Despite the President’s gratifying sophistication about economic aid and his bold rhetoric about “a vast effort, unparalleled in magnitude and nobility of purpose,” it remains to be seen if his policies measure up to Latin American realities and aspirations. For the first time in our history we are threatened by a rival ideology in this hemisphere. Fidel Castro’s Cuba has already abandoned democracy and capitalism to experiment with the Soviet system of dictatorship and state ownership and control. If Castro survives and achieves some measure of success with his headlong course, the much less spectacular Kennedy Plan may seem too slow to Latin America’s awakening masses and the intellectuals who lead them, and a number of Castro-like governments might seize power. A crucial test of our policies will come in Venezuela, Cuba’s Caribbean neighbor, the richest nation in Latin America, governed by an exemplary liberal leader, but still plagued with typical economic and social problems.

In the years that have elapsed since the overthrow of a military government in 1958, Venezuela’s newly fledged democracy has barely managed to survive a series of attacks by forces of both the left and right. The almost successful assassination of President Betancourt last June, the armed uprising by university students in December, and the series of riots, bus burnings, and insurrections by disgruntled military men in the last few months, have made it seem that the country might be about to slide back into some form of dictatorship. To keep the lid on, Betancourt has had to close the schools, bar Cuban newspapers and newspapermen, ban political meetings, jail hundreds of his opponents, and—an embarrassing step for a former revolutionary—call in the army and place Caracas under martial law.

These disorders have been accompanied and intensified by continued signs of economic distress. The construction business is in a severe slump, and exploration and drilling programs in the crucial oil industry are running at about half their 1959 levels. Even with dollar revenues of more than $100 million a month, the current budget has a $250 million deficit; in the past three years Venezuela’s dollar reserves have fallen by more than $1 billion. Despite Betancourt’s promise that last year’s $200 million loan from fifteen U. S. banks was the last his government would make, he is again looking for foreign assistance, and has had to devalue the bolívar, once the world’s hardest currency.

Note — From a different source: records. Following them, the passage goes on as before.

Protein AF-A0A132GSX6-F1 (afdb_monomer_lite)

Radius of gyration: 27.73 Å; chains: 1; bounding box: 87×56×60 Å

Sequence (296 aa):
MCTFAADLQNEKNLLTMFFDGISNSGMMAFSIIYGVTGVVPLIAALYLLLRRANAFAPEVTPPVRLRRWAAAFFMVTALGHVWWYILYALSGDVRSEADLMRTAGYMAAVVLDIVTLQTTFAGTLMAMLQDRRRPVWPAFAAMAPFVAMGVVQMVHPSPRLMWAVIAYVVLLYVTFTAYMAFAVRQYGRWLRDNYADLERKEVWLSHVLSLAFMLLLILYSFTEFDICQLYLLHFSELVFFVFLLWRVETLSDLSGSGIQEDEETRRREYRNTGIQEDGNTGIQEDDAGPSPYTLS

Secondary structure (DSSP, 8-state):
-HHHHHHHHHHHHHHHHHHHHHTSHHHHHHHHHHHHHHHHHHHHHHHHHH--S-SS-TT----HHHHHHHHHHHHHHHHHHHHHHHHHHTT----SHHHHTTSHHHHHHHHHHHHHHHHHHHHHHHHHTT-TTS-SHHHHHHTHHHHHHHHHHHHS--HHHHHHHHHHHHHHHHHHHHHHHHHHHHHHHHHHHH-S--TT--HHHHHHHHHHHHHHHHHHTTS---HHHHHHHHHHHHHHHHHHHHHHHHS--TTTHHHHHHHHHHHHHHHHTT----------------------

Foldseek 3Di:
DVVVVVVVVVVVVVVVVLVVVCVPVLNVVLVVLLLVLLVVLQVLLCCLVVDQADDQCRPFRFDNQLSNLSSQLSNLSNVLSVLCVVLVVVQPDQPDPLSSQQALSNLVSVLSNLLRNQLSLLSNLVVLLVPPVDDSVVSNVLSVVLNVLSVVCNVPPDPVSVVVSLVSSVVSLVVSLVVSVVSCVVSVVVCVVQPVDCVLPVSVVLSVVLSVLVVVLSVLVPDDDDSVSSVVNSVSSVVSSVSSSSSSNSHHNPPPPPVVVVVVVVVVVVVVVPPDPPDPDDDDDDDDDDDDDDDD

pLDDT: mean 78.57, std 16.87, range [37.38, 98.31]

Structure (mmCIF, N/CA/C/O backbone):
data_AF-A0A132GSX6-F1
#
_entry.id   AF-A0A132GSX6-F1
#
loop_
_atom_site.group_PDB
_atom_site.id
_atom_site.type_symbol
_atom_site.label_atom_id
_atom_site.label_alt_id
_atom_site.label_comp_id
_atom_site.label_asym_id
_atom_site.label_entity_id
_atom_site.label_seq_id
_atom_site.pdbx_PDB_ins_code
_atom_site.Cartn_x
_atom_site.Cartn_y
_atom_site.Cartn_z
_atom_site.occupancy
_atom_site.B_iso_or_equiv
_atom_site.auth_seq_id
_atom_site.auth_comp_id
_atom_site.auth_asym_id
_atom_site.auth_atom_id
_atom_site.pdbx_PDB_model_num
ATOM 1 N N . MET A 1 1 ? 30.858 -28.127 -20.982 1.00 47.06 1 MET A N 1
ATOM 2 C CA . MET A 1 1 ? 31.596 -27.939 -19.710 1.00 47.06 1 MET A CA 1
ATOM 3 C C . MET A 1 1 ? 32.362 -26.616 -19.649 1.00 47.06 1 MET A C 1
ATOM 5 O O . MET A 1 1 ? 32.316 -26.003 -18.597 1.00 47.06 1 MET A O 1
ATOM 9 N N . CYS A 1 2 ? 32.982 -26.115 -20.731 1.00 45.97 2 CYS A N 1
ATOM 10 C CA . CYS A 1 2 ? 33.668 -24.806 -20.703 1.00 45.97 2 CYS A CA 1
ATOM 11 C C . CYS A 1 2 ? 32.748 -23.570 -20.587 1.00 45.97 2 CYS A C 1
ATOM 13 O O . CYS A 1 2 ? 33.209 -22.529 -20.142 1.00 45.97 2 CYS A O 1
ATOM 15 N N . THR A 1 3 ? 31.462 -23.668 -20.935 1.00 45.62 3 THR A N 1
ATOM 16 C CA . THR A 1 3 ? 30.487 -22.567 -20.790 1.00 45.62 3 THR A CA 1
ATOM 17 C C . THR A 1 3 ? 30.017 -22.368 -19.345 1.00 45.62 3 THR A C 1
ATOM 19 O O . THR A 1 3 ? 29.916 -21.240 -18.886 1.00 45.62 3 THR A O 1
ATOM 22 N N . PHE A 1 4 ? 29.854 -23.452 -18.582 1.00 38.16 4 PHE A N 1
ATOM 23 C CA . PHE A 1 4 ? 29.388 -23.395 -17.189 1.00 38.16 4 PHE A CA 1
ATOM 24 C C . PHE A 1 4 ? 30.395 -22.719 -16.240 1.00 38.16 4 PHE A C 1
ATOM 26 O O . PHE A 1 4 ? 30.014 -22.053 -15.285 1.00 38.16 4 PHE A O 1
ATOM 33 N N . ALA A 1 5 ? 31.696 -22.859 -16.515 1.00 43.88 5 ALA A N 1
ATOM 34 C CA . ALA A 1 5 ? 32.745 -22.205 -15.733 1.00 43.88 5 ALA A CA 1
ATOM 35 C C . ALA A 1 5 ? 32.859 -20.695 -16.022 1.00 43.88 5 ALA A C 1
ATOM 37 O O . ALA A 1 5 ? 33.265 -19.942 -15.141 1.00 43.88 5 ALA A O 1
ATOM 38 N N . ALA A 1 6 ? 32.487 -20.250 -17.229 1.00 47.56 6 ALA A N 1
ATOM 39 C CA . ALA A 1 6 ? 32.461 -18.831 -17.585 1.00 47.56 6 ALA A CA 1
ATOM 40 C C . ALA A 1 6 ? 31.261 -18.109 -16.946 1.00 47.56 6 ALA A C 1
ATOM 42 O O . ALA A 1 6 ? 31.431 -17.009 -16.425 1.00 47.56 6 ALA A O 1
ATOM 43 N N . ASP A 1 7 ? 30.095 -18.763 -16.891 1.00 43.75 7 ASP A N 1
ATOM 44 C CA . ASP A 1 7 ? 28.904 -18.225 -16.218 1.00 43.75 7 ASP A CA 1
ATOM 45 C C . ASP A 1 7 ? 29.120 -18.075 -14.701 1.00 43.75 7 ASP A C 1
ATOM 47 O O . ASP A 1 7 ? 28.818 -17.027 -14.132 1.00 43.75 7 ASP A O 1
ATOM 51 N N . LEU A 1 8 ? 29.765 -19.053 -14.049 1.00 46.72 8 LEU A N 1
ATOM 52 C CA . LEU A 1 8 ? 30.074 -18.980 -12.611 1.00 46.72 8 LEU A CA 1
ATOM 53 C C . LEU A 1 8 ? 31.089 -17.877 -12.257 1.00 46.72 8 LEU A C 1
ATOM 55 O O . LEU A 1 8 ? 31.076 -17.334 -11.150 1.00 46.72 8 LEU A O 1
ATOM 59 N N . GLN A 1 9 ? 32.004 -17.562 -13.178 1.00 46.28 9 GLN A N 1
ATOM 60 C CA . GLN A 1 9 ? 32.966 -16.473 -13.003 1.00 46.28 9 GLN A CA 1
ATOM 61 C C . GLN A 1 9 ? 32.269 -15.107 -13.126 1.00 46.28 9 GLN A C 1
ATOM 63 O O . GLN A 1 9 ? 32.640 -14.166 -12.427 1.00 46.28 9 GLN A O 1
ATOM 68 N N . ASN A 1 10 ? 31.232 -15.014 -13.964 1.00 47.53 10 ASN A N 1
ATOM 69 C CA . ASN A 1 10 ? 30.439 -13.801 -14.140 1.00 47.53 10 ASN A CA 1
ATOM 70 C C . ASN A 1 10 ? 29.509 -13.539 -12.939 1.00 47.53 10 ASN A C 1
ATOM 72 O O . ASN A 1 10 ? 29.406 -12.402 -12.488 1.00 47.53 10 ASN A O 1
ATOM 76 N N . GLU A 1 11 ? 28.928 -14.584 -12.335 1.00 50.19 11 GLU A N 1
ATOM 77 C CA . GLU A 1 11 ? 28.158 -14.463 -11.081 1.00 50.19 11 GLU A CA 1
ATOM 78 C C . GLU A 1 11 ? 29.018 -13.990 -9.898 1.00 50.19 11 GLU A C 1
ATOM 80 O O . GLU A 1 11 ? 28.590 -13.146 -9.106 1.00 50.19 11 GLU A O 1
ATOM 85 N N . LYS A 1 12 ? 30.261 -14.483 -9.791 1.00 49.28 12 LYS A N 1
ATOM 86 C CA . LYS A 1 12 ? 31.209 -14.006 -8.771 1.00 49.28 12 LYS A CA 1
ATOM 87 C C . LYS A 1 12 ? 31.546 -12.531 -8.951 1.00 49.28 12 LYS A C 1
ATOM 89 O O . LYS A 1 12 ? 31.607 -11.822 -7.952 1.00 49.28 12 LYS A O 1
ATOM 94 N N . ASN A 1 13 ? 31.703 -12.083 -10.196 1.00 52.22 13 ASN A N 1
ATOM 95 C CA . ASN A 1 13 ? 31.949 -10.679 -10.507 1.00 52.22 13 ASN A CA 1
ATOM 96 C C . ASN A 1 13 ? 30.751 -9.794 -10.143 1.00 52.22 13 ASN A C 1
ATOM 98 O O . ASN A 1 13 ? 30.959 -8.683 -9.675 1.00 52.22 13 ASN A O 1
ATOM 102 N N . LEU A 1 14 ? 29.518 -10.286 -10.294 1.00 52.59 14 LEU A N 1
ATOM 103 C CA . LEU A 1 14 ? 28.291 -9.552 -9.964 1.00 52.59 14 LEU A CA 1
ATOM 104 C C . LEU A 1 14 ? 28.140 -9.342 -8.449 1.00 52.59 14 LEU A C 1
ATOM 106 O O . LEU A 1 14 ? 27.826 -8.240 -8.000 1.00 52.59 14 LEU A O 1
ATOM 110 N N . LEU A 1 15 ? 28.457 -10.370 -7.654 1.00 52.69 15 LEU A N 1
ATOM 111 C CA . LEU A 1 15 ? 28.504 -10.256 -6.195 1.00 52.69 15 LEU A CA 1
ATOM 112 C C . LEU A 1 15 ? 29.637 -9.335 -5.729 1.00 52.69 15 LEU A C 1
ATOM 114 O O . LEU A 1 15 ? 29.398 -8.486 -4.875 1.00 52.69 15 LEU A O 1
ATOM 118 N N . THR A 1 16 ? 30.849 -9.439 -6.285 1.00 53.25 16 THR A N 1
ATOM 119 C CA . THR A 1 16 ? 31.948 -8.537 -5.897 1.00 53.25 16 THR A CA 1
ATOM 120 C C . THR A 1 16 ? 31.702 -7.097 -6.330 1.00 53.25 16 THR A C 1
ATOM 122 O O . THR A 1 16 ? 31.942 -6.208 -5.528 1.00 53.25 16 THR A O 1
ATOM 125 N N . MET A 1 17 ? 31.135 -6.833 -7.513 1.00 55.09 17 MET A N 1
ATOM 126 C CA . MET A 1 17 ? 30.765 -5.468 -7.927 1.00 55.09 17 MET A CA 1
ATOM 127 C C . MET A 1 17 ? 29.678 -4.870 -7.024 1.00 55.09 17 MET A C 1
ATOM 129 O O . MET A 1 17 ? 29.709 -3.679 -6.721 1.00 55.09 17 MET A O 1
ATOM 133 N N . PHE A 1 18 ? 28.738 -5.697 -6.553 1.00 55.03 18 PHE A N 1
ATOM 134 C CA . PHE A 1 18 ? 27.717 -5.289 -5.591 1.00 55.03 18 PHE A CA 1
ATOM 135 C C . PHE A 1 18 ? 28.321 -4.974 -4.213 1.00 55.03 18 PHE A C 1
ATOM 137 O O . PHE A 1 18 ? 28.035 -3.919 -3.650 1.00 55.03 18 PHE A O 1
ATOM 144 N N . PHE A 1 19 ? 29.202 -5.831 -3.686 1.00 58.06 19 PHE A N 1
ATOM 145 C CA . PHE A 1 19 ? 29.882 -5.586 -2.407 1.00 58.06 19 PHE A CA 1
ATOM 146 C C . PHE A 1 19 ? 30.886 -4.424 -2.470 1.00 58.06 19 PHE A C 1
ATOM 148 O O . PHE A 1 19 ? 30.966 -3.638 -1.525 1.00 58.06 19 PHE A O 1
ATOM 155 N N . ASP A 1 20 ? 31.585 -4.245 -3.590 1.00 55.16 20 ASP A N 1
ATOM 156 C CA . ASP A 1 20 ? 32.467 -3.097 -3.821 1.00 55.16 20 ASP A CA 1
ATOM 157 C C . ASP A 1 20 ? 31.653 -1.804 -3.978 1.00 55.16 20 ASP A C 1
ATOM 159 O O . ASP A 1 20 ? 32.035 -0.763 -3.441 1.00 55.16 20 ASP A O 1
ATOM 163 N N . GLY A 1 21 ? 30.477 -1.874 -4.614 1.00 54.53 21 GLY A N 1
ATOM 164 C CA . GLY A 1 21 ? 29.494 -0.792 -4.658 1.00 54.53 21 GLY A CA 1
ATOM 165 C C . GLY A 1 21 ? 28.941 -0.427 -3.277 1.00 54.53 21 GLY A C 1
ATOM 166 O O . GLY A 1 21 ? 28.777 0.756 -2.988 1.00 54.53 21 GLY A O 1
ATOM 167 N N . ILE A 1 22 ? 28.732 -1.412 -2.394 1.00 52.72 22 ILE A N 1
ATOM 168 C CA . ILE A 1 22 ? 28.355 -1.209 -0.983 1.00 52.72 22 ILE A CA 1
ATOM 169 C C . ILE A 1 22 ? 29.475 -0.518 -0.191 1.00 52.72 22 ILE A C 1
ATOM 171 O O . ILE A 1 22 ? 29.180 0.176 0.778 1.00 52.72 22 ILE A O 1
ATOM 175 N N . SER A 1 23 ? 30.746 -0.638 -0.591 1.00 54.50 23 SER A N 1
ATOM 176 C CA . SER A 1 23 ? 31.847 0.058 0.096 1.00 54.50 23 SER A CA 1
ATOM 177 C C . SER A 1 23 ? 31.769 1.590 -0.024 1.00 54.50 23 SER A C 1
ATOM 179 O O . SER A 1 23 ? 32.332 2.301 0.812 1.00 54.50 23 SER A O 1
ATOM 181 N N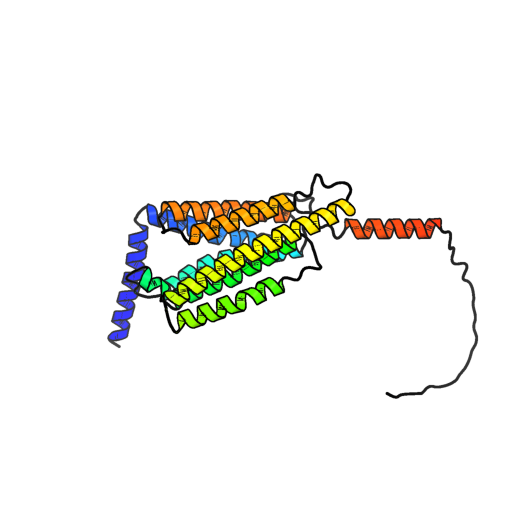 . ASN A 1 24 ? 30.997 2.113 -0.989 1.00 68.62 24 ASN A N 1
ATOM 182 C CA . ASN A 1 24 ? 30.594 3.515 -0.992 1.00 68.62 24 ASN A CA 1
ATOM 183 C C . ASN A 1 24 ? 29.591 3.755 0.142 1.00 68.62 24 ASN A C 1
ATOM 185 O O . ASN A 1 24 ? 28.496 3.190 0.157 1.00 68.62 24 ASN A O 1
ATOM 189 N N . SER A 1 25 ? 29.935 4.657 1.062 1.00 69.12 25 SER A N 1
ATOM 190 C CA . SER A 1 25 ? 29.137 4.989 2.253 1.00 69.12 25 SER A CA 1
ATOM 191 C C . SER A 1 25 ? 27.652 5.258 1.958 1.00 69.12 25 SER A C 1
ATOM 193 O O . SER A 1 25 ? 26.793 4.881 2.755 1.00 69.12 25 SER A O 1
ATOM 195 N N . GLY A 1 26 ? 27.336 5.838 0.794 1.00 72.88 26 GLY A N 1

These continued deficits and disorders are particularly discouraging because of Venezuela’s large and varied resources and the honest, able, and patient leadership of Rómulo Betancourt. If liberal democratic reforms do not work here, they are not likely to be successful in less richly endowed Latin American states. Venezuela, unlike some of its Caribbean neighbors, is not overpopulated; its less-than-seven-million people occupy an area one and one-half times as large as Texas, and only 2 per cent of its land area is at present under cultivation. There is a substantial cattle industry (the country has more cows than people), considerable production of such varied crops as coffee, cacao, rice, sugar, corn, and potatoes, and a remarkable variety of mineral resources. In the Guiana Highlands south of the Orinoco, which contain half the area of the country but only 3 per cent of its population, there are still largely unexploited reserves of asbestos, bauxite, coal, diamonds, and so on down to uranium. The current production of iron ore from the same area’s immense reserves feeds a small domestic steel industry and makes Venezuela the largest ore exporter in the world. Dwarfing all these activities is the oil industry, whose output of nearly three million barrels a day makes the nation the third largest producer in the world (after the United States and the USSR) and by far the largest exporter. Oil furnishes 90 per cent of Venezuela’s exports, brings the government revenues of more than $2 million a day, and is responsible for the country’s per capita income of about $800, the largest in Latin America. With such resources to draw from, it would seem that economic difficulties could be no more than temporary.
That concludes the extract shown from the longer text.